[nabs-l] access board guidelines

Chris Nusbaum dotkid.nusbaum at gmail.com
Sat Nov 26 20:14:19 UTC 2011


Hi Ashley,

I have passed this along to the Federation's Governmental Affairs 
Team at the national office (John Paré, Jesse Hartle, Lauren 
McLarney, and Anil Lewis) and will let you and the list know if I 
hear back from them.  Just so you know, if you have any questions 
about the Federation and legislative work and/or 
blindness-related legislation, they're great resources and are 
open to questions.  Here are their emails:

John Paré, Director of Strategic Initiatives: jpare at nfb.org.
Jesse Hartle, Governmental Affairs Specialist: jhartle at nfb.org.
Lauren McLarney, Governmental Affairs Specialist: 
lmclarney at nfb.org.
Anil Lewis, Director of Strategic Communications: alewis at nfb.org.

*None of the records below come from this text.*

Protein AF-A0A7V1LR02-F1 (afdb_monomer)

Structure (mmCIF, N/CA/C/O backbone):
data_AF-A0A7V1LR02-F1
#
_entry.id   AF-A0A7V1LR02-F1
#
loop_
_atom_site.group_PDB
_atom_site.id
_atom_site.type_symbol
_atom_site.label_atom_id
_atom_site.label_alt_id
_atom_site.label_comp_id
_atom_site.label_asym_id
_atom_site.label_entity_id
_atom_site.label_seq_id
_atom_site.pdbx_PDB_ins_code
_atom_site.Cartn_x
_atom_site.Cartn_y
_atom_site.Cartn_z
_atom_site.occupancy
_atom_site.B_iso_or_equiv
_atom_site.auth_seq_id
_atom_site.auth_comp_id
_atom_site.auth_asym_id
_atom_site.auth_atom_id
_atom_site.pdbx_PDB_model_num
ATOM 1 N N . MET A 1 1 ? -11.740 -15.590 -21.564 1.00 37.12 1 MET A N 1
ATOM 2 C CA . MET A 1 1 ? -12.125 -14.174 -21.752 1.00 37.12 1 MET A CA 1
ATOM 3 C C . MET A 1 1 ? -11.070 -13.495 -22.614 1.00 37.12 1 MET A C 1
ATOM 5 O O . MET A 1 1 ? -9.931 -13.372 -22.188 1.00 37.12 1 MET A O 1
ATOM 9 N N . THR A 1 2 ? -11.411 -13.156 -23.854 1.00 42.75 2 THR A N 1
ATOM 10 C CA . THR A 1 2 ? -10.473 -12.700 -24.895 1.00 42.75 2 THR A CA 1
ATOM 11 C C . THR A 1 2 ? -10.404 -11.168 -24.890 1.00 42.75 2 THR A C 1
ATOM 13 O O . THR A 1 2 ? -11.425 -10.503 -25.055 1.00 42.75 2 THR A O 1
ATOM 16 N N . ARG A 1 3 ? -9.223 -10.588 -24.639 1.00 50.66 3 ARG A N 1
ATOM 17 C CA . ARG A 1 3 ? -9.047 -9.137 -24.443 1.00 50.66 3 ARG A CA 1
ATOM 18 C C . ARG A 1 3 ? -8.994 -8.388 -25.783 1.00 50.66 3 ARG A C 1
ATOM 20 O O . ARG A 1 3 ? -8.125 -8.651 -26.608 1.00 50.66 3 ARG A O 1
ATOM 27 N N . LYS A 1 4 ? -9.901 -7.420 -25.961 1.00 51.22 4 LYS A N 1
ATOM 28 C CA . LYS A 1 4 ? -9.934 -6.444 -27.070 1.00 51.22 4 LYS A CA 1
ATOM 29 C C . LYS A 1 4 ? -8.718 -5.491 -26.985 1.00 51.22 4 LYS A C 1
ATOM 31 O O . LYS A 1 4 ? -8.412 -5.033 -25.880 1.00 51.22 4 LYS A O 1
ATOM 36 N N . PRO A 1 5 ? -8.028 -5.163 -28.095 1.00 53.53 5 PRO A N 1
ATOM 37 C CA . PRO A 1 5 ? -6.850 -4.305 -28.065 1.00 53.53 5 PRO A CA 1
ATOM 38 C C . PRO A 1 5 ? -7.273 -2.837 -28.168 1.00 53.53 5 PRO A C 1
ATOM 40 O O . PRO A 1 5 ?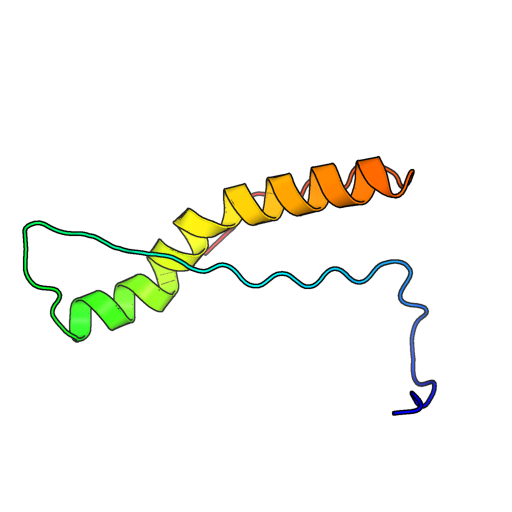 -7.655 -2.359 -29.232 1.00 53.53 5 PRO A O 1
ATOM 43 N N . SER A 1 6 ? -7.201 -2.101 -27.061 1.00 54.25 6 SER A N 1
ATOM 44 C CA . SER A 1 6 ? -7.308 -0.642 -27.086 1.00 54.25 6 SER A CA 1
ATOM 45 C C . SER A 1 6 ? -6.240 0.001 -26.203 1.00 54.25 6 SER A C 1
ATOM 47 O O . SER A 1 6 ? -6.277 -0.135 -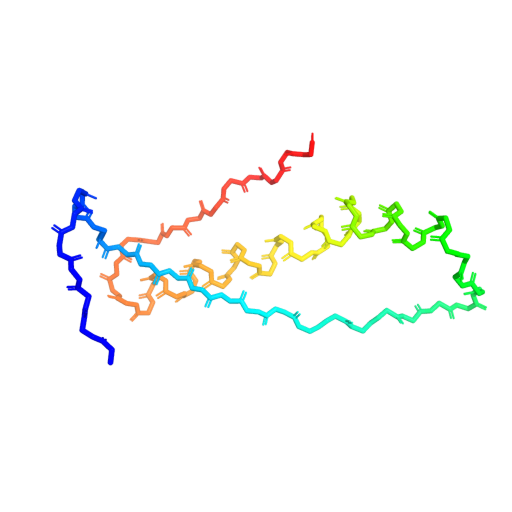24.982 1.00 54.25 6 SER A O 1
ATOM 49 N N . SER A 1 7 ? -5.355 0.747 -26.870 1.00 59.69 7 SER A N 1
ATOM 50 C CA . SER A 1 7 ? -4.578 1.894 -26.380 1.00 59.69 7 SER A CA 1
ATOM 51 C C . SER A 1 7 ? -3.470 1.647 -25.333 1.00 59.69 7 SER A C 1
ATOM 53 O O . SER A 1 7 ? -3.731 1.356 -24.169 1.00 59.69 7 SER A O 1
ATOM 55 N N . LYS A 1 8 ? -2.223 1.878 -25.788 1.00 56.78 8 LYS A N 1
ATOM 56 C CA . LYS A 1 8 ? -0.900 1.782 -25.127 1.00 56.78 8 LYS A CA 1
ATOM 57 C C . LYS A 1 8 ? -0.429 0.362 -24.781 1.00 56.78 8 LYS A C 1
ATOM 59 O O . LYS A 1 8 ? -1.067 -0.364 -24.022 1.00 56.78 8 LYS A O 1
ATOM 64 N N . SER A 1 9 ? 0.732 -0.022 -25.319 1.00 65.94 9 SER A N 1
ATOM 65 C CA . SER A 1 9 ? 1.437 -1.247 -24.931 1.00 65.94 9 SER A CA 1
ATOM 66 C C . SER A 1 9 ? 1.744 -1.193 -23.432 1.00 65.94 9 SER A C 1
ATOM 68 O O . SER A 1 9 ? 2.553 -0.394 -22.966 1.00 65.94 9 SER A O 1
ATOM 70 N N . ARG A 1 10 ? 1.052 -2.019 -22.641 1.00 70.06 10 ARG A N 1
ATOM 71 C CA . ARG A 1 10 ? 1.420 -2.237 -21.239 1.00 70.06 10 ARG A CA 1
ATOM 72 C C . ARG A 1 10 ? 2.597 -3.199 -21.229 1.00 70.06 10 ARG A C 1
ATOM 74 O O . ARG A 1 10 ? 2.415 -4.367 -21.551 1.00 70.06 10 ARG A O 1
ATOM 81 N N . TYR A 1 11 ? 3.777 -2.699 -20.881 1.00 80.75 11 TYR A N 1
ATOM 82 C CA . TYR A 1 11 ? 4.989 -3.517 -20.814 1.00 80.75 11 TYR A CA 1
ATOM 83 C C . TYR A 1 11 ? 5.000 -4.438 -19.587 1.00 80.75 11 TYR A C 1
ATOM 85 O O . TYR A 1 11 ? 5.473 -5.563 -19.677 1.00 80.75 11 TYR A O 1
ATOM 93 N N . ILE A 1 12 ? 4.452 -3.982 -18.453 1.00 84.38 12 ILE A N 1
ATO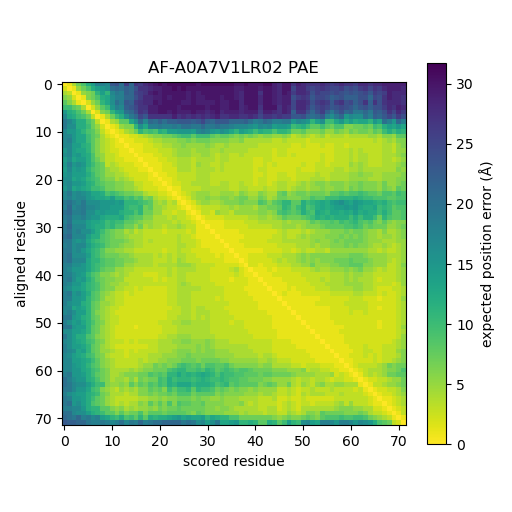M 94 C CA . ILE A 1 12 ? 4.389 -4.739 -17.196 1.00 84.38 12 ILE A CA 1
ATOM 95 C C . ILE A 1 12 ? 3.055 -4.436 -16.504 1.00 84.38 12 ILE A C 1
ATOM 97 O O . ILE A 1 12 ? 2.638 -3.279 -16.436 1.00 84.38 12 ILE A O 1
ATOM 101 N N . GLN A 1 13 ? 2.390 -5.469 -15.988 1.00 88.50 13 GLN A N 1
ATOM 102 C CA . GLN A 1 13 ? 1.218 -5.349 -15.119 1.00 88.50 13 GLN A CA 1
ATOM 103 C C . GLN A 1 13 ? 1.433 -6.262 -13.909 1.00 88.50 13 GLN A C 1
ATOM 105 O O . GLN A 1 13 ? 1.642 -7.459 -14.077 1.00 88.50 13 GLN A O 1
ATOM 110 N N . ILE A 1 14 ? 1.401 -5.685 -12.707 1.00 88.44 14 ILE A N 1
ATOM 111 C CA . ILE A 1 14 ? 1.546 -6.402 -11.437 1.00 88.44 14 ILE A CA 1
ATOM 112 C C . ILE A 1 14 ? 0.284 -6.133 -10.623 1.00 88.44 14 ILE A C 1
ATOM 114 O O . ILE A 1 14 ? -0.102 -4.979 -10.455 1.00 88.44 14 ILE A O 1
ATOM 118 N N . GLU A 1 15 ? -0.347 -7.195 -10.136 1.00 92.62 15 GLU A N 1
ATOM 119 C CA . GLU A 1 15 ? -1.535 -7.136 -9.287 1.00 92.62 15 GLU A CA 1
ATOM 120 C C . GLU A 1 15 ? -1.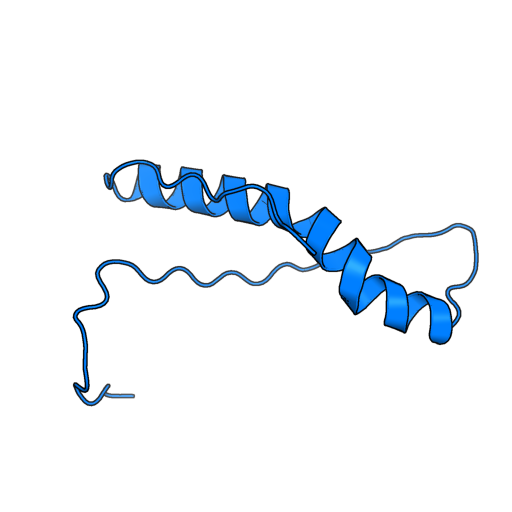266 -7.952 -8.023 1.00 92.62 15 GLU A C 1
ATOM 122 O O . GLU A 1 15 ? -0.728 -9.058 -8.099 1.00 92.62 15 GLU A O 1
ATOM 127 N N . VAL A 1 16 ? -1.572 -7.376 -6.861 1.00 91.25 16 VAL A N 1
ATOM 128 C CA . VAL A 1 16 ? -1.298 -7.973 -5.550 1.00 91.25 16 VAL A CA 1
ATOM 129 C C . VAL A 1 16 ? -2.463 -7.675 -4.624 1.00 91.25 16 VAL A C 1
ATOM 131 O O . VAL A 1 16 ? -2.937 -6.542 -4.560 1.00 91.25 16 VAL A O 1
ATOM 134 N N . THR A 1 17 ? -2.882 -8.682 -3.865 1.00 94.19 17 THR A N 1
ATOM 135 C CA . THR A 1 17 ? -3.867 -8.539 -2.794 1.00 94.19 17 THR A CA 1
ATOM 136 C C . THR A 1 17 ? -3.203 -8.897 -1.474 1.00 94.19 17 THR A C 1
ATOM 138 O O . THR A 1 17 ? -2.663 -9.992 -1.324 1.00 94.19 17 THR A O 1
ATOM 141 N N . PHE A 1 18 ? -3.241 -7.974 -0.515 1.00 92.06 18 PHE A N 1
ATOM 142 C CA . PHE A 1 18 ? -2.737 -8.207 0.834 1.00 92.06 18 PHE A CA 1
ATOM 143 C C . PHE A 1 18 ? -3.882 -8.568 1.773 1.00 92.06 18 PHE A C 1
ATOM 145 O O . PHE A 1 18 ? -4.924 -7.917 1.773 1.00 92.06 18 PHE A O 1
ATOM 152 N N . VAL A 1 19 ? -3.659 -9.577 2.612 1.00 93.31 19 VAL A N 1
ATOM 153 C CA . VAL A 1 19 ? -4.526 -9.878 3.754 1.00 93.31 19 VAL A CA 1
ATOM 154 C C . VAL A 1 19 ? -3.857 -9.306 4.995 1.00 93.31 19 VAL A C 1
ATOM 156 O O . VAL A 1 19 ? -2.746 -9.702 5.343 1.00 93.31 19 VAL A O 1
ATOM 159 N N . VAL A 1 20 ? -4.527 -8.364 5.658 1.00 90.88 20 VAL A N 1
ATOM 160 C CA . VAL A 1 20 ? -4.007 -7.693 6.854 1.00 90.88 20 VAL A CA 1
ATOM 161 C C . VAL A 1 20 ? -4.839 -8.114 8.056 1.00 90.88 20 VAL A C 1
ATOM 163 O O . VAL A 1 20 ? -6.057 -7.981 8.057 1.00 90.88 20 VAL A O 1
ATOM 166 N N . THR A 1 21 ? -4.175 -8.629 9.090 1.00 91.31 21 THR A N 1
ATOM 167 C CA . THR A 1 21 ? -4.806 -8.929 10.380 1.00 91.31 21 THR A CA 1
ATOM 168 C C . THR A 1 21 ? -4.372 -7.886 11.394 1.00 91.31 21 THR A C 1
ATOM 170 O O . THR A 1 21 ? -3.209 -7.853 11.794 1.00 91.31 21 THR A O 1
ATOM 173 N N . LEU A 1 22 ? -5.311 -7.047 11.823 1.00 88.25 22 LEU A N 1
ATOM 174 C CA . LEU A 1 22 ? -5.082 -6.051 12.861 1.00 88.25 22 LEU A CA 1
ATOM 175 C C . LEU A 1 22 ? -5.514 -6.610 14.223 1.00 88.25 22 LEU A C 1
ATOM 177 O O . LEU A 1 22 ? -6.601 -7.166 14.361 1.00 88.25 22 LEU A O 1
ATOM 181 N N . LYS A 1 23 ? -4.661 -6.460 15.239 1.00 90.38 23 LYS A N 1
ATOM 182 C CA . LYS A 1 23 ? -4.965 -6.811 16.633 1.00 90.38 23 LYS A CA 1
ATOM 183 C C . LYS A 1 23 ? -4.697 -5.601 17.517 1.00 90.38 23 LYS A C 1
ATOM 185 O O . LYS A 1 23 ? -3.629 -5.003 17.424 1.00 90.38 23 LYS A O 1
ATOM 190 N N . SER A 1 24 ? -5.644 -5.271 18.387 1.00 87.19 24 SER A N 1
ATOM 191 C CA . SER A 1 24 ? -5.508 -4.214 19.391 1.00 87.19 24 SER A CA 1
ATOM 192 C C . SER A 1 24 ? -5.974 -4.725 20.747 1.00 87.19 24 SER A C 1
ATOM 194 O O . SER A 1 24 ? -6.754 -5.671 20.833 1.00 87.19 24 SER A O 1
ATOM 196 N N . LYS A 1 25 ? -5.459 -4.106 21.812 1.00 91.00 25 LYS A N 1
ATOM 197 C CA . LYS A 1 25 ? -5.955 -4.307 23.181 1.00 91.00 25 LYS A CA 1
ATOM 198 C C . LYS A 1 25 ? -7.243 -3.522 23.449 1.00 91.00 25 LYS A C 1
ATOM 200 O O . LYS A 1 25 ? -7.949 -3.837 24.397 1.00 91.00 25 LYS A O 1
ATOM 205 N N . PHE A 1 26 ? -7.509 -2.505 22.635 1.00 86.69 26 PHE A N 1
ATOM 206 C CA . PHE A 1 26 ? -8.691 -1.655 22.703 1.00 86.69 26 PHE A CA 1
ATOM 207 C C . PHE A 1 26 ? -9.669 -2.033 21.595 1.00 86.69 26 PHE A C 1
ATOM 209 O O . PHE A 1 26 ? -9.248 -2.473 20.522 1.00 86.69 26 PHE A O 1
ATOM 216 N N . GLU A 1 27 ? -10.954 -1.837 21.861 1.00 86.69 27 GLU A N 1
ATOM 217 C CA . GLU A 1 27 ? -12.012 -2.029 20.876 1.00 86.69 27 GLU A CA 1
ATOM 218 C C . GLU A 1 27 ? -11.880 -1.004 19.743 1.00 86.69 27 GLU A C 1
ATOM 220 O O . GLU A 1 27 ? -11.599 0.174 19.980 1.00 86.69 27 GLU A O 1
ATOM 225 N N . PHE A 1 28 ? -12.041 -1.464 18.503 1.00 87.44 28 PHE A N 1
ATOM 226 C CA . PHE A 1 28 ? -12.069 -0.578 17.348 1.00 87.44 28 PHE A CA 1
ATOM 227 C C . PHE A 1 28 ? -13.463 0.021 17.231 1.00 87.44 28 PHE A C 1
ATOM 229 O O . PHE A 1 28 ? -14.426 -0.701 16.988 1.00 87.44 28 PHE A O 1
ATOM 236 N N . THR A 1 29 ? -13.568 1.337 17.393 1.00 91.88 29 THR A N 1
ATOM 237 C CA . THR A 1 29 ? -14.784 2.046 16.998 1.00 91.88 29 THR A CA 1
ATOM 238 C C . THR A 1 29 ? -14.881 2.076 15.475 1.00 91.88 29 THR A C 1
ATOM 240 O O . THR A 1 29 ? -13.859 2.053 14.783 1.00 91.88 29 THR A O 1
ATOM 243 N N . GLU A 1 30 ? -16.103 2.154 14.949 1.00 89.69 30 GLU A N 1
ATOM 244 C CA . GLU A 1 30 ? -16.326 2.278 13.503 1.00 89.69 30 GLU A CA 1
ATOM 245 C C . GLU A 1 30 ? -15.588 3.504 12.943 1.00 89.69 30 GLU A C 1
ATOM 247 O O . GLU A 1 30 ? -14.815 3.388 11.998 1.00 89.69 30 GLU A O 1
ATOM 252 N N . ASP A 1 31 ? -15.700 4.651 13.621 1.00 90.31 31 ASP A N 1
ATOM 253 C CA . ASP A 1 31 ? -15.018 5.894 13.239 1.00 90.31 31 ASP A CA 1
ATOM 254 C C . ASP A 1 31 ? -13.493 5.730 13.154 1.00 90.31 31 ASP A C 1
ATOM 256 O O . ASP A 1 31 ? -12.844 6.256 12.247 1.00 90.31 31 ASP A O 1
ATOM 260 N N . PHE A 1 32 ? -12.898 4.976 14.086 1.00 90.25 32 PHE A N 1
ATOM 261 C CA . PHE A 1 32 ? -11.472 4.669 14.032 1.00 90.25 32 PHE A CA 1
ATOM 262 C C . PHE A 1 32 ? -11.147 3.803 12.816 1.00 90.25 32 PHE A C 1
ATOM 264 O O . PHE A 1 32 ? -10.147 4.046 12.139 1.00 90.25 32 PHE A O 1
ATOM 271 N N . PHE A 1 33 ? -11.961 2.780 12.553 1.00 89.88 33 PHE A N 1
ATOM 272 C CA . PHE A 1 33 ? -11.716 1.847 11.464 1.00 89.88 33 PHE A CA 1
ATOM 273 C C . PHE A 1 33 ? -11.841 2.524 10.095 1.00 89.88 33 PHE A C 1
ATOM 275 O O . PHE A 1 33 ? -11.009 2.277 9.221 1.00 89.88 33 PHE A O 1
ATOM 282 N N . GLU A 1 34 ? -12.800 3.437 9.929 1.00 90.69 34 GLU A N 1
ATOM 283 C CA . GLU A 1 34 ? -12.933 4.263 8.727 1.00 90.69 34 GLU A CA 1
ATOM 284 C C . GLU A 1 34 ? -11.672 5.099 8.467 1.00 90.69 34 GLU A C 1
ATOM 286 O O . GLU A 1 34 ? -11.097 5.038 7.380 1.00 90.69 34 GLU A O 1
ATOM 291 N N . ILE A 1 35 ? -11.146 5.786 9.486 1.00 90.81 35 ILE A N 1
ATOM 292 C CA . ILE A 1 35 ? -9.898 6.559 9.358 1.00 90.81 35 ILE A CA 1
ATOM 293 C C . ILE A 1 35 ? -8.695 5.637 9.098 1.00 90.81 35 ILE A C 1
ATOM 295 O O . ILE A 1 35 ? -7.804 5.951 8.300 1.00 90.81 35 ILE A O 1
ATOM 299 N N . TYR A 1 36 ? -8.648 4.486 9.771 1.00 90.12 36 TYR A N 1
ATOM 300 C CA . TYR A 1 36 ? -7.556 3.528 9.642 1.00 90.12 36 TYR A CA 1
ATOM 301 C C . TYR A 1 36 ? -7.446 2.978 8.216 1.00 90.12 36 TYR A C 1
ATOM 303 O O . TYR A 1 36 ? -6.330 2.891 7.698 1.00 90.12 36 TYR A O 1
ATOM 311 N N . LYS A 1 37 ? -8.574 2.630 7.583 1.00 88.56 37 LYS A N 1
ATOM 312 C CA . LYS A 1 37 ? -8.619 2.126 6.201 1.00 88.56 37 LYS A CA 1
ATOM 313 C C . LYS A 1 37 ? -8.037 3.126 5.206 1.00 88.56 37 LYS A C 1
ATOM 315 O O . LYS A 1 37 ? -7.256 2.731 4.346 1.00 88.56 37 LYS A O 1
ATOM 320 N N . GLU A 1 38 ? -8.363 4.405 5.354 1.00 89.38 38 GLU A N 1
ATOM 321 C CA . GLU A 1 38 ? -7.948 5.433 4.396 1.00 89.38 38 GLU A CA 1
ATOM 322 C C . GLU A 1 38 ? -6.478 5.837 4.557 1.00 89.38 38 GLU A C 1
ATOM 324 O O . GLU A 1 38 ? -5.780 6.054 3.568 1.00 89.38 38 GLU A O 1
ATOM 329 N N . ILE A 1 39 ? -5.958 5.878 5.786 1.00 88.94 39 ILE A N 1
ATOM 330 C CA . ILE A 1 39 ? -4.623 6.441 6.046 1.00 88.94 39 ILE A CA 1
ATOM 331 C C . ILE A 1 39 ? -3.629 5.352 6.453 1.00 88.94 39 ILE A C 1
ATOM 333 O O . ILE A 1 39 ? -2.670 5.041 5.740 1.00 88.94 39 ILE A O 1
ATOM 337 N N . SER A 1 40 ? -3.853 4.761 7.624 1.00 89.75 40 SER A N 1
ATOM 338 C CA . SER A 1 40 ? -2.892 3.872 8.276 1.00 89.75 40 SER A CA 1
ATOM 339 C C . SER A 1 40 ? -2.684 2.574 7.505 1.00 89.75 40 SER A C 1
ATOM 341 O O . SER A 1 40 ? -1.562 2.077 7.430 1.00 89.75 40 SER A O 1
ATOM 343 N N . LEU A 1 41 ? -3.740 2.015 6.915 1.00 91.00 41 LEU A N 1
ATOM 344 C CA . LEU A 1 41 ? -3.659 0.772 6.156 1.00 91.00 41 LEU A CA 1
ATOM 345 C C . LEU A 1 41 ? -2.747 0.930 4.932 1.00 91.00 41 LEU A C 1
ATOM 347 O O . LEU A 1 41 ? -1.852 0.107 4.734 1.00 91.00 41 LEU A O 1
ATOM 351 N N . HIS A 1 42 ? -2.905 2.008 4.159 1.00 90.06 42 HIS A N 1
ATOM 352 C CA . HIS A 1 42 ? -2.048 2.307 3.008 1.00 90.06 42 HIS A CA 1
ATOM 353 C C . HIS A 1 42 ? -0.593 2.530 3.427 1.00 90.06 42 HIS A C 1
ATOM 355 O O . HIS A 1 42 ? 0.315 1.932 2.851 1.00 90.06 42 HIS A O 1
ATOM 361 N N . LEU A 1 43 ? -0.361 3.316 4.483 1.00 90.88 43 LEU A N 1
ATOM 362 C CA . LEU A 1 43 ? 0.987 3.579 4.995 1.00 90.88 43 LEU A CA 1
ATOM 363 C C . LEU A 1 43 ? 1.690 2.310 5.483 1.00 90.88 43 LEU A C 1
ATOM 365 O O . LEU A 1 43 ? 2.871 2.111 5.201 1.00 90.88 43 LEU A O 1
ATOM 369 N N . ASN A 1 44 ? 0.963 1.434 6.177 1.00 91.44 44 ASN A N 1
ATOM 370 C CA . ASN A 1 44 ? 1.515 0.188 6.699 1.00 91.44 44 ASN A CA 1
ATOM 371 C C . ASN A 1 44 ? 1.768 -0.840 5.591 1.00 91.44 44 ASN A C 1
ATOM 373 O O . ASN A 1 44 ? 2.717 -1.612 5.688 1.00 91.44 44 ASN A O 1
ATOM 377 N N . THR A 1 45 ? 0.942 -0.869 4.542 1.00 93.56 45 THR A N 1
ATOM 378 C CA . THR A 1 45 ? 1.052 -1.857 3.453 1.00 93.56 45 THR A CA 1
ATOM 379 C C . THR A 1 45 ? 1.996 -1.422 2.328 1.00 93.56 45 THR A C 1
ATOM 381 O O . THR A 1 45 ? 2.590 -2.276 1.668 1.00 93.56 45 THR A O 1
ATOM 384 N N . TRP A 1 46 ? 2.216 -0.117 2.131 1.00 93.69 46 TRP A N 1
ATOM 385 C CA . TRP A 1 46 ? 3.049 0.408 1.043 1.00 93.69 46 TRP A CA 1
ATOM 386 C C . TRP A 1 46 ? 4.487 -0.136 0.999 1.00 93.69 46 TRP A C 1
ATOM 388 O O . TRP A 1 46 ? 4.935 -0.502 -0.092 1.00 93.69 46 TRP A O 1
ATOM 398 N N . PRO A 1 47 ? 5.233 -0.251 2.120 1.00 93.12 47 PRO A N 1
ATOM 399 C CA . PRO A 1 47 ? 6.581 -0.821 2.098 1.00 93.12 47 PRO A CA 1
ATOM 400 C C . PRO A 1 47 ? 6.606 -2.260 1.573 1.00 93.12 47 PRO A C 1
ATOM 402 O O . PRO A 1 47 ? 7.510 -2.624 0.823 1.00 93.12 47 PRO A O 1
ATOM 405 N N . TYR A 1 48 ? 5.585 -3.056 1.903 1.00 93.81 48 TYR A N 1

You can also call the national center at 410-659-9314 and ask for 
any of them.

Chris

"The real problem of blindness is not the loss of eyesight.  The 
real problem is the misunderstanding and lack of education that 
exists.  If a blind person has the proper training and 
opportunity, blindness can be reduced to a mere physical 
nuisance."
-- Kenneth Jernigan (President, National Federation of the Blind, 
1968-1986

 The I C.A.N.  Foundation helps blind and visually impaired youth 
in Maryland say "I can," by empowering them through providing 
assistive technology and scholarships to camps and conventions 
which help them be equal with their sighted peers.  For more 
information about the Foundation and to support our work, visit 
us online at www.icanfoundation.info!

 ----- Original Message -----
From: "Ashley Bramlett" <bookwormahb at earthlink.net
To: "National Association of Blind Students mailing list" 
<nabs-l at nfbnet.org
Date sent: Wed, 23 Nov 2011 14:49:03 -0500
Subject: [nabs-l] access board guidelines

Hi all,

I’m surprised NFB hasn’t called members out to make Access 
board comments.  I heard that they’re proposing audible signals 
whereever pedestrian signals are installed.

I think they are needed at some large intersections, but not 
every pedestrian button intersection.  We can find the button, 
push it, and go with traffic sounds, usually.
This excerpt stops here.